You are viewing a plain text version of this content. The canonical link for it is here.
Posted to users@spamassassin.apache.org by Chris Conn <cc...@abacom.com> on 2010/06/01 17:56:02 UTC
Malformed UTF-8 character
Hello,
I upgraded to SA 3.3.1 on a CentOS system using Perl 5.8.5 and I
occasionally get this error;
Malformed UTF-8 character (unexpected non-continuation byte 0x00,
immediately after start byte 0xc3) in pattern match (m//) at
/var/lib/spamassassin/3.003001/updates_spamassassin_org/72_active.cf,
rule __HUSH_HUSH, line 1, <GEN272> line 528.
Malformed UTF-8 character (unexpected non-continuation byte 0x00,
immediately after start byte 0xe9) in pattern match (m//) at
/var/lib/spamassassin/3.003001/updates_spamassassin_org/72_active.cf,
rule __HUSH_HUSH, line 1, <GEN24> line 462.
I built a rpm using rpmbuild on the system in question, is my
installation broken? I have found similar instances in previous versions
http://wiki.apache.org/spamassassin/RedHatMalformedUtf8
http://www.gossamer-threads.com/lists/spamassassin/users/100450
mostly old stuff.
What can I check to correct this?
Thanks in advance,
C.
Re: Malformed UTF-8 character
Posted by Karsten Bräckelmann <gu...@rudersport.de>.
On Tue, 2010-06-01 at 12:31 -0400, Michael Scheidell wrote:
> I believe the minimum recommended is 5.8.8 with 5.10.1 STRONGLY
> recommended.
>
> there was even talk on this list of disabling anything user 5.8.8, or
> strongly warning against it.
>
> (and I think there was some talk about requiring 5.10.1.)
No, this definitely has never been considered.
Since 3.3.0 the SA team dropped /official/ support for Perl 5.6. That
means, we do not guarantee it will continue to work with 5.6, which it
currently does.
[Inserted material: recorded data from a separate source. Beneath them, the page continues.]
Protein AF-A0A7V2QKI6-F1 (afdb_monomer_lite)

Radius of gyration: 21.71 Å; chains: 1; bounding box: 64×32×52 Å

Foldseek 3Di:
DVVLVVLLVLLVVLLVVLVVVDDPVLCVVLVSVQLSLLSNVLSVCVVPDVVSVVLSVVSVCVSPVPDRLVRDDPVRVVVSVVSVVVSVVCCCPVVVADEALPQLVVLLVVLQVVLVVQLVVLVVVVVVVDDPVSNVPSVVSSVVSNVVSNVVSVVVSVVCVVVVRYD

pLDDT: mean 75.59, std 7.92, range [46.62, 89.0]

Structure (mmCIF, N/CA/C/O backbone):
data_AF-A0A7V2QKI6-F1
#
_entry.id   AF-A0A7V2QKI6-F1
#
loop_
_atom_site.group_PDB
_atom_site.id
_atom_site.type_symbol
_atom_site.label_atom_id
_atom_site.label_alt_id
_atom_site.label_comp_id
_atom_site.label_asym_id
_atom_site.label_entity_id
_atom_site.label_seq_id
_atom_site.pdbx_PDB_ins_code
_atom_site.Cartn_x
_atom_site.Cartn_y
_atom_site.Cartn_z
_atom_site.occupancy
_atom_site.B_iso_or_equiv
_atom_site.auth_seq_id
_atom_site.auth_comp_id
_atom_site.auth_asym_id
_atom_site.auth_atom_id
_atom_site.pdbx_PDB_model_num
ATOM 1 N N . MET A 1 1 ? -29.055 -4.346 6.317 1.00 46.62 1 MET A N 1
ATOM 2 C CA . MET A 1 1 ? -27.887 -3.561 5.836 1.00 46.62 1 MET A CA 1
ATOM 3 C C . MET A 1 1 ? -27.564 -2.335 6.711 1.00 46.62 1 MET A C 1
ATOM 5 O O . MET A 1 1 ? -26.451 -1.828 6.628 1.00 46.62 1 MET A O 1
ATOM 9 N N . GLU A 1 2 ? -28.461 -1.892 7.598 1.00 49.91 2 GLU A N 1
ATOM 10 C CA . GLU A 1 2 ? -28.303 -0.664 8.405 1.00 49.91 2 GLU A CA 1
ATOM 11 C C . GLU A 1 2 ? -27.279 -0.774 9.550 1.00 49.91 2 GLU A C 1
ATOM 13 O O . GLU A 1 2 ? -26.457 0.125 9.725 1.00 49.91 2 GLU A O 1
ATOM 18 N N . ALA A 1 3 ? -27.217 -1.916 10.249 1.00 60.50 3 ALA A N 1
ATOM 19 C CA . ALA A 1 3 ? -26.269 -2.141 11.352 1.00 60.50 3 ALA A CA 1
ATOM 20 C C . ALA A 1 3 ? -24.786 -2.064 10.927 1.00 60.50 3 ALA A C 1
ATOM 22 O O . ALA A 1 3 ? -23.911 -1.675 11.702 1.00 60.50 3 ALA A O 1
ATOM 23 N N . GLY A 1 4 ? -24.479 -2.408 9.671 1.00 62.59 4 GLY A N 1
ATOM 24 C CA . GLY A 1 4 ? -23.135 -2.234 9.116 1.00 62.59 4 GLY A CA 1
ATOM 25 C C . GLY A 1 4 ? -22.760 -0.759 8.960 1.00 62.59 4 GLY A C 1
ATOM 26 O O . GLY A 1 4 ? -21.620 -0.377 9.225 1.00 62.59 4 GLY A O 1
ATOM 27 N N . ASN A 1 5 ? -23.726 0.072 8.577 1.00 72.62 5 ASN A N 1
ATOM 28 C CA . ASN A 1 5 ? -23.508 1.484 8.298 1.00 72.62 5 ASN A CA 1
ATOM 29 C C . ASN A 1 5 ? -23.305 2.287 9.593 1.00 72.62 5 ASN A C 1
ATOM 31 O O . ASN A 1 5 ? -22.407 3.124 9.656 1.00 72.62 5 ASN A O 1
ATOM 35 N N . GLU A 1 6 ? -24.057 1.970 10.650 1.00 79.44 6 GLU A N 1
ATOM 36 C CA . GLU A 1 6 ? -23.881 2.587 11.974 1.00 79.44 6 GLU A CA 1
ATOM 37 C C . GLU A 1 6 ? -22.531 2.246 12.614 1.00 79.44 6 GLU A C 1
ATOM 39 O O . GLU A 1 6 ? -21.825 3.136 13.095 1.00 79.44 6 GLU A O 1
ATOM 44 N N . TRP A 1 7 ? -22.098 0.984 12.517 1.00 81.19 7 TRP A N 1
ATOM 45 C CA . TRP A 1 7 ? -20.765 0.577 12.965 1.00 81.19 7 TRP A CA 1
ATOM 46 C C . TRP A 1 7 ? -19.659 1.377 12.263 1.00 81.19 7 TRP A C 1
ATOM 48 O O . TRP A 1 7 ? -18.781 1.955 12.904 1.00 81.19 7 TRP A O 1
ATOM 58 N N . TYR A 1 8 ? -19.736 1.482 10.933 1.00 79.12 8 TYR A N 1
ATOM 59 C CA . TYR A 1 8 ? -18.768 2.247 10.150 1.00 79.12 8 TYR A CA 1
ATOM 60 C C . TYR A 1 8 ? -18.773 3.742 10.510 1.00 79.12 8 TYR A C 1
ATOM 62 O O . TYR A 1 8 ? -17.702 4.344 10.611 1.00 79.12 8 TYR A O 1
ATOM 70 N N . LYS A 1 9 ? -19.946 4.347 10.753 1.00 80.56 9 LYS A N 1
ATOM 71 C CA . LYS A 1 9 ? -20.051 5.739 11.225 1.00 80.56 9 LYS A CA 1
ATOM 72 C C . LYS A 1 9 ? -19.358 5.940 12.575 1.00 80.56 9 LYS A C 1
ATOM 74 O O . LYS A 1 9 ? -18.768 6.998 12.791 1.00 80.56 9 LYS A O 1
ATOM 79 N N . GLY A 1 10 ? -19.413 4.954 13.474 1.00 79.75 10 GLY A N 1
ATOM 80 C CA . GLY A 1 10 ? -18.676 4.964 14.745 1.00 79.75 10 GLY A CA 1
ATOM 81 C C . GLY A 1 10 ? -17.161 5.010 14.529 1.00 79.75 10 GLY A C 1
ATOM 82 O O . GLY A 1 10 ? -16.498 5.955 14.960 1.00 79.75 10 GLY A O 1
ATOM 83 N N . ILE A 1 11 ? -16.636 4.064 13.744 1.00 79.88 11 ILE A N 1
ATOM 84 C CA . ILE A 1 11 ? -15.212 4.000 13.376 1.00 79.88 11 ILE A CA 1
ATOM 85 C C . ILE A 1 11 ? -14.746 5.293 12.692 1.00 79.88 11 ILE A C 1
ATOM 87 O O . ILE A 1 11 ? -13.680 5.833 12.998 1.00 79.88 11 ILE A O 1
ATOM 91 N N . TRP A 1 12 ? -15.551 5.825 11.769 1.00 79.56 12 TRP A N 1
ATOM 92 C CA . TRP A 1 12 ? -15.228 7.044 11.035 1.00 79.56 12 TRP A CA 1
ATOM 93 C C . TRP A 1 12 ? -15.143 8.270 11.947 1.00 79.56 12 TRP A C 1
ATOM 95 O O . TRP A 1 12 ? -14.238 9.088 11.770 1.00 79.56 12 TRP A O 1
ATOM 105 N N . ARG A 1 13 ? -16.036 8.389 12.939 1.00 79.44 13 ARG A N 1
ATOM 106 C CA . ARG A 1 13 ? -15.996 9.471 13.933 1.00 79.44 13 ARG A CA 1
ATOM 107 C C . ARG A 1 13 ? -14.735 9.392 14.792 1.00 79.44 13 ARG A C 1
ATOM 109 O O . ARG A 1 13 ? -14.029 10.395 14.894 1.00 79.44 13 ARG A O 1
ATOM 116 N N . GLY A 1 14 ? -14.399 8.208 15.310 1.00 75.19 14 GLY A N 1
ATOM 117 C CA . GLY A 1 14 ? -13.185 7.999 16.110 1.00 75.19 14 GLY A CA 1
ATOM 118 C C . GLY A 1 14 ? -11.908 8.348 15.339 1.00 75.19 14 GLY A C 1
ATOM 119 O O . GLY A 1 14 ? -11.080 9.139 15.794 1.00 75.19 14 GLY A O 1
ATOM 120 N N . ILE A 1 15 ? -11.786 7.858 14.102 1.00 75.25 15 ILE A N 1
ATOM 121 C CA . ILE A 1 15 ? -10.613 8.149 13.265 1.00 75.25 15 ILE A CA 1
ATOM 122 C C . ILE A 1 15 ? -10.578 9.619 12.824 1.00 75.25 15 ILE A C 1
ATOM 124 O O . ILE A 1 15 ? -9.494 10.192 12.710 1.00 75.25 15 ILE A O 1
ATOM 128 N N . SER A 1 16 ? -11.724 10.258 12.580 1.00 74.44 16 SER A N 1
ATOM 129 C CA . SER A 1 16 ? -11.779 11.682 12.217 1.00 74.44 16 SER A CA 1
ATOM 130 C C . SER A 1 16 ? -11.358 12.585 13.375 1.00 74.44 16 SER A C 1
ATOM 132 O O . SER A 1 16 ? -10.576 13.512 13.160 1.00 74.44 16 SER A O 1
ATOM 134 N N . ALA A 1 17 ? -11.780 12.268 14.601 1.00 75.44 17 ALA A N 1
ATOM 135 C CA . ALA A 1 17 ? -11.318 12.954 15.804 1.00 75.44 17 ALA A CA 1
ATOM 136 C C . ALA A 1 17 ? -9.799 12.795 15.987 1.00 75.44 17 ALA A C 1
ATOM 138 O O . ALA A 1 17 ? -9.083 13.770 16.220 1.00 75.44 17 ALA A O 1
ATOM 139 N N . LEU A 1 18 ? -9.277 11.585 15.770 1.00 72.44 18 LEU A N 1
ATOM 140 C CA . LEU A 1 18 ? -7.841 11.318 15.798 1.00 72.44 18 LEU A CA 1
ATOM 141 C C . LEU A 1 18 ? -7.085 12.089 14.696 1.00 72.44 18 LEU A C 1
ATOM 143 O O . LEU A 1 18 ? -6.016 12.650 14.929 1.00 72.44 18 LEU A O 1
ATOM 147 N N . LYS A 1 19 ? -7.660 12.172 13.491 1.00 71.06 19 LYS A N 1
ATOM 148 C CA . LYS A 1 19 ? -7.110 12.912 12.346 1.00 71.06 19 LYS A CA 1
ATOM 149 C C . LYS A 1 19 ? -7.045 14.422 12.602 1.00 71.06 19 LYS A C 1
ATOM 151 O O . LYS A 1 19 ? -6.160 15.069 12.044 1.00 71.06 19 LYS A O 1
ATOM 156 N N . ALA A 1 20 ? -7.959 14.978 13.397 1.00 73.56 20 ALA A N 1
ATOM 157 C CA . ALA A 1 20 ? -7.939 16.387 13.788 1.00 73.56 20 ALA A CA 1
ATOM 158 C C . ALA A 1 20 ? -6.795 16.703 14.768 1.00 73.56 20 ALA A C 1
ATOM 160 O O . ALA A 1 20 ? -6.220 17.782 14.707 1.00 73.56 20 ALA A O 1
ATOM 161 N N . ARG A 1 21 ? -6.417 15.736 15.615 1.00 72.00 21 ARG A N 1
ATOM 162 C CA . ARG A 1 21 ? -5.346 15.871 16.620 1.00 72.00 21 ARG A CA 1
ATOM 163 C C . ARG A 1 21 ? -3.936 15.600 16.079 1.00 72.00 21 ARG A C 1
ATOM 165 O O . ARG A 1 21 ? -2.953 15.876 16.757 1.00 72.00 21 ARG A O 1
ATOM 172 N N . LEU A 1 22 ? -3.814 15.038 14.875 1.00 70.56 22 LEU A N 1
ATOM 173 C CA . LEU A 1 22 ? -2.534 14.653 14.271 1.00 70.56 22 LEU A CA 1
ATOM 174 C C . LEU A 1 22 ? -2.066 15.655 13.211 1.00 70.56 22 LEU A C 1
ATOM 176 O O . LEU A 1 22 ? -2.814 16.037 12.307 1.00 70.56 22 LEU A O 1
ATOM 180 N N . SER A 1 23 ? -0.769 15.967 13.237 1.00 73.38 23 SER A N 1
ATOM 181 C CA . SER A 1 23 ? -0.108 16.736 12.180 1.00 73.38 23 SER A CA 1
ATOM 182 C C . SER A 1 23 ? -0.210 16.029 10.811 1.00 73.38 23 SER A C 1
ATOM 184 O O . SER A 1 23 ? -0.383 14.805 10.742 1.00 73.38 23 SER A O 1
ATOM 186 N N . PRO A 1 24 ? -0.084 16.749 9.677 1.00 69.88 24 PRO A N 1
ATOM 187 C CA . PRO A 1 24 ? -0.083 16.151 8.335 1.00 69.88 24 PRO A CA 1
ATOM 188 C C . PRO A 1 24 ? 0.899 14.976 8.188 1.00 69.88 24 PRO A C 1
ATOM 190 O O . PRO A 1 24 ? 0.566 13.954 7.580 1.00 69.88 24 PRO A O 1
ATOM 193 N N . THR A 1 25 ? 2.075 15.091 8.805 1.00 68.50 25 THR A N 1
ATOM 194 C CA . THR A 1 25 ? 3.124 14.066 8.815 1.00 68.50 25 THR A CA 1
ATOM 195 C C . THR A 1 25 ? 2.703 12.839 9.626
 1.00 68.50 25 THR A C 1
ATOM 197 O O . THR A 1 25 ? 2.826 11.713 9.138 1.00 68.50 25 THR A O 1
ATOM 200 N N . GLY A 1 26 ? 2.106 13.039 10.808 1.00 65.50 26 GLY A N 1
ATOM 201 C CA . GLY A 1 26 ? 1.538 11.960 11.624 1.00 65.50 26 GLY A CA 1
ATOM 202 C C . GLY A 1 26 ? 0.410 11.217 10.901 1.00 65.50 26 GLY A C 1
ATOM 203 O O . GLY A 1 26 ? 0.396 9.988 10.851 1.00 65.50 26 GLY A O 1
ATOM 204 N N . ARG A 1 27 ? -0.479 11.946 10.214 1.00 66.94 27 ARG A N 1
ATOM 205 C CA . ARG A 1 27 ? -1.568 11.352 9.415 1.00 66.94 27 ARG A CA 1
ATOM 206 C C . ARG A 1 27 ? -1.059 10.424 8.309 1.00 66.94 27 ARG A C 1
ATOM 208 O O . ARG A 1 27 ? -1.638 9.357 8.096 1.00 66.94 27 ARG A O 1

We are even open to get Perl 5.6 specific patches in, if
provided by the community. However, we are unlikely to fix any issues
with 5.6 ourself.
The discussion and decision to drop official Perl 5.6 support was hard
enough already.
--
char *t="\10pse\0r\0dtu\0.@ghno\x4e\xc8\x79\xf4\xab\x51\x8a\x10\xf4\xf4\xc4";
main(){ char h,m=h=*t++,*x=t+2*h,c,i,l=*x,s=0; for (i=0;i<l;i++){ i%8? c<<=1:
(c=*++x); c&128 && (s+=h); if (!(h>>=1)||!t[s+h]){ putchar(t[s]);h=m;s=0; }}}
Re: Malformed UTF-8 character
Posted by Michael Scheidell <sc...@secnap.net>.
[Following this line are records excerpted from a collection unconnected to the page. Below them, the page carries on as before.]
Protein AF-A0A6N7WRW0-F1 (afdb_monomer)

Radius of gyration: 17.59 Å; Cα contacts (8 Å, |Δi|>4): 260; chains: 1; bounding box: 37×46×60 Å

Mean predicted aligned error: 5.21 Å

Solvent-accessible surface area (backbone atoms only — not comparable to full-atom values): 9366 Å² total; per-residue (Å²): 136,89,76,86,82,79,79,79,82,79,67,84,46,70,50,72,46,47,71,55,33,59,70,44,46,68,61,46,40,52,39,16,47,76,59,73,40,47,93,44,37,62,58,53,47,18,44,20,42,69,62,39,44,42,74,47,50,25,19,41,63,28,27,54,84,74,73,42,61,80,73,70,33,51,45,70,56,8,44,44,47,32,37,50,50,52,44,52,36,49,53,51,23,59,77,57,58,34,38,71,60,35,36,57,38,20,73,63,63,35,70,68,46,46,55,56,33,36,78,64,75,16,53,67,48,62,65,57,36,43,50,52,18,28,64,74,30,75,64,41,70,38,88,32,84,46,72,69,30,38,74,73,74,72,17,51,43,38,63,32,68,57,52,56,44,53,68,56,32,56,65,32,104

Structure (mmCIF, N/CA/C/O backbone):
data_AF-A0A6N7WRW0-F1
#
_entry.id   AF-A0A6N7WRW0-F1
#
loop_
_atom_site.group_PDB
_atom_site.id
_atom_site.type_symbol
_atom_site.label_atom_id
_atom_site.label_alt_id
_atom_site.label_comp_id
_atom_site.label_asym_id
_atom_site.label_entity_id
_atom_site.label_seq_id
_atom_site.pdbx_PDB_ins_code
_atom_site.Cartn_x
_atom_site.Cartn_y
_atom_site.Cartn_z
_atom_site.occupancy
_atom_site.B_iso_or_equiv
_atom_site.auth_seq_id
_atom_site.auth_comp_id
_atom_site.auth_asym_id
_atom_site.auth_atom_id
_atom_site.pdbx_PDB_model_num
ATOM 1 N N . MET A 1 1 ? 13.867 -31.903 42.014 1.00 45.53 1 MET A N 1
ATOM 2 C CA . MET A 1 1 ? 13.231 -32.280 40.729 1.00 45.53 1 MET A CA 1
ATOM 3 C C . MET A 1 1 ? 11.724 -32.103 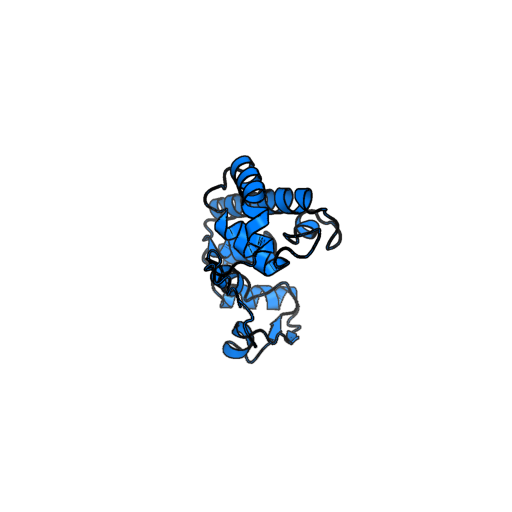40.855 1.00 45.53 1 MET A C 1
ATOM 5 O O . MET A 1 1 ? 11.243 -32.165 41.976 1.00 45.53 1 MET A O 1
ATOM 9 N N . ALA A 1 2 ? 11.043 -31.929 39.714 1.00 35.88 2 ALA A N 1
ATOM 10 C CA . ALA A 1 2 ? 9.669 -31.440 39.498 1.00 35.88 2 ALA A CA 1
ATOM 11 C C . ALA A 1 2 ? 9.573 -29.902 39.518 1.00 35.88 2 ALA A C 1
ATOM 13 O O . ALA A 1 2 ? 9.890 -29.277 40.517 1.00 35.88 2 ALA A O 1
ATOM 14 N N . GLY A 1 3 ? 9.193 -29.201 38.454 1.00 33.94 3 GLY A N 1
ATOM 15 C CA . GLY A 1 3 ? 8.873 -29.570 37.078 1.00 33.94 3 GLY A CA 1
ATOM 16 C C . GLY A 1 3 ? 8.466 -28.272 36.375 1.00 33.94 3 GLY A C 1
ATOM 17 O O . GLY A 1 3 ? 7.541 -27.603 36.823 1.00 33.94 3 GLY A O 1
ATOM 18 N N . ARG A 1 4 ? 9.206 -27.870 35.334 1.00 42.09 4 ARG A N 1
ATOM 19 C CA . ARG A 1 4 ? 8.862 -26.724 34.479 1.00 42.09 4 ARG A CA 1
ATOM 20 C C . ARG A 1 4 ? 7.616 -27.091 33.674 1.00 42.09 4 ARG A C 1
ATOM 22 O O . ARG A 1 4 ? 7.694 -27.944 32.796 1.00 42.09 4 ARG A O 1
ATOM 29 N N . GLY A 1 5 ? 6.492 -26.448 33.970 1.00 35.47 5 GLY A N 1
ATOM 30 C CA . GLY A 1 5 ? 5.351 -26.409 33.064 1.00 35.47 5 GLY A CA 1
ATOM 31 C C . GLY A 1 5 ? 5.660 -25.438 31.932 1.00 35.47 5 GLY A C 1
ATOM 32 O O . GLY A 1 5 ? 5.510 -24.233 32.103 1.00 35.47 5 GLY A O 1
ATOM 33 N N . ASN A 1 6 ? 6.142 -25.963 30.808 1.00 41.84 6 ASN A N 1
ATOM 34 C CA . ASN A 1 6 ? 6.236 -25.227 29.554 1.00 41.84 6 ASN A CA 1
ATOM 35 C C . ASN A 1 6 ? 4.823 -25.161 28.958 1.00 41.84 6 ASN A C 1
ATOM 37 O O . ASN A 1 6 ? 4.319 -26.172 28.470 1.00 41.84 6 ASN A O 1
ATOM 41 N N . LYS A 1 7 ? 4.153 -24.011 29.069 1.00 42.22 7 LYS A N 1
ATOM 42 C CA . LYS A 1 7 ? 2.921 -23.759 28.319 1.00 42.22 7 LYS A CA 1
ATOM 43 C C . LYS A 1 7 ? 3.330 -23.224 26.952 1.00 42.22 7 LYS A C 1
ATOM 45 O O . LYS A 1 7 ? 3.641 -22.046 26.819 1.00 42.22 7 LYS A O 1
ATOM 50 N N . ASN A 1 8 ? 3.372 -24.121 25.973 1.00 41.84 8 ASN A N 1
ATOM 51 C CA . ASN A 1 8 ? 3.326 -23.745 24.569 1.00 41.84 8 ASN A CA 1
ATOM 52 C C . ASN A 1 8 ? 1.951 -23.112 24.324 1.00 41.84 8 ASN A C 1
ATOM 54 O O . ASN A 1 8 ? 0.946 -23.823 24.327 1.00 41.84 8 ASN A O 1
ATOM 58 N N . ASN A 1 9 ? 1.908 -21.791 24.172 1.00 40.44 9 ASN A N 1
ATOM 59 C CA . ASN A 1 9 ? 0.779 -21.112 23.548 1.00 40.44 9 ASN A CA 1
ATOM 60 C C . ASN A 1 9 ? 1.005 -21.162 22.035 1.00 40.44 9 ASN A C 1
ATOM 62 O O . ASN A 1 9 ? 1.426 -20.183 21.432 1.00 40.44 9 ASN A O 1
ATOM 66 N N . ASP A 1 10 ? 0.750 -22.326 21.442 1.00 44.78 10 ASP A N 1
ATOM 67 C CA . ASP A 1 10 ? 0.479 -22.417 20.008 1.00 44.78 10 ASP A CA 1
ATOM 68 C C . ASP A 1 10 ? -1.012 -22.099 19.817 1.00 44.78 10 ASP A C 1
ATOM 70 O O . ASP A 1 10 ? -1.838 -22.975 19.557 1.00 44.78 10 ASP A O 1
ATOM 74 N N . GLU A 1 11 ? -1.376 -20.835 20.037 1.00 46.44 11 GLU A N 1
ATOM 75 C CA . GLU A 1 11 ? -2.575 -20.285 19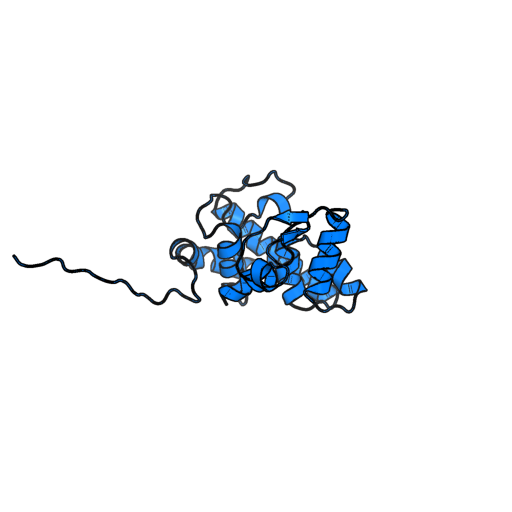.415 1.00 46.44 11 GLU A CA 1
ATOM 76 C C . GLU A 1 11 ? -2.209 -20.094 17.946 1.00 46.44 11 GLU A C 1
ATOM 78 O O . GLU A 1 11 ? -1.273 -19.361 17.626 1.00 46.44 11 GLU A O 1
ATOM 83 N N . ALA A 1 12 ? -2.877 -20.820 17.052 1.00 44.88 12 ALA A N 1
ATOM 84 C CA . ALA A 1 12 ? -2.734 -20.592 15.624 1.00 44.88 12 ALA A CA 1
ATOM 85 C C . ALA A 1 12 ? -3.127 -19.133 15.345 1.00 44.88 12 ALA A C 1
ATOM 87 O O . ALA A 1 12 ? -4.310 -18.800 15.369 1.00 44.88 12 ALA A O 1
ATOM 88 N N . GLN A 1 13 ? -2.124 -18.267 15.170 1.00 57.03 13 GLN A N 1
ATOM 89 C CA . GLN A 1 13 ? -2.306 -16.857 14.839 1.00 57.03 13 GLN A CA 1
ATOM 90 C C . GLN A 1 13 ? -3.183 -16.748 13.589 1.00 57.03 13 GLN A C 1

On 6/1/10 11:56 AM, Chris Conn wrote:
> Hello,
>
> I upgraded to SA 3.3.1 on a CentOS system using Perl 5.8.5 and I
> occasionally get this error;
>
I believe the minimum recommended is 5.8.8 with 5.10.1 STRONGLY
recommended.
there was even talk on this list of disabling anything user 5.8.8, or
strongly warning against it.
(and I think there was some talk about requiring 5.10.1.)
--
Michael Scheidell, CTO
Phone: 561-999-5000, x 1259
> *| *SECNAP Network Security Corporation
* Certified SNORT Integrator
* 2008-9 Hot Company Award Winner, World Executive Alliance
* Five-Star Partner Program 2009, VARBusiness
* Best Anti-Spam Product 2008, Network Products Guide
* King of Spam Filters, SC Magazine 2008
______________________________________________________________________
This email has been scanned and certified safe by SpammerTrap(r).
For Information please see http://www.secnap.com/products/spammertrap/
______________________________________________________________________
Re: Malformed UTF-8 character
Posted by John Hardin <jh...@impsec.org>.
On Tue, 1 Jun 2010, Chris Conn wrote:
> John Hardin wrote:
>> On Tue, 1 Jun 2010, Chris Conn wrote:
>>
>> > I upgraded to SA 3.3.1 on a CentOS system using Perl 5.8.5 and I
>> > occasionally get this error;
>> >
>> > Malformed UTF-8 character (unexpected non-continuation byte 0x00,
>> > immediately after start byte 0xc3) in pattern match (m//) at
>> > /var/lib/spamassassin/3.003001/updates_spamassassin_org/72_active.cf,
>> > rule __HUSH_HUSH, line 1, <GEN272> line 528.
>> >
>> > What can I check to correct this?
>>
>> I'll fix that, thanks for mentioning it.
>>
>> SA is somewhat inconsistent about whether or not it complains about
>> malformed UTF-8 characters, as illustrated by your only occasionally
>> getting that error. I get no complaints about that rule here when testing
>> my sandbox...
>
> Hopefully its the regexp that can be modified and not that it will
> consistently error-out on my few RH4/CentOS4 boxes I run ;) RH
> maintains the same version for the entire life of the distro for
> dependancies so upgrading out of RedHat is most often painful.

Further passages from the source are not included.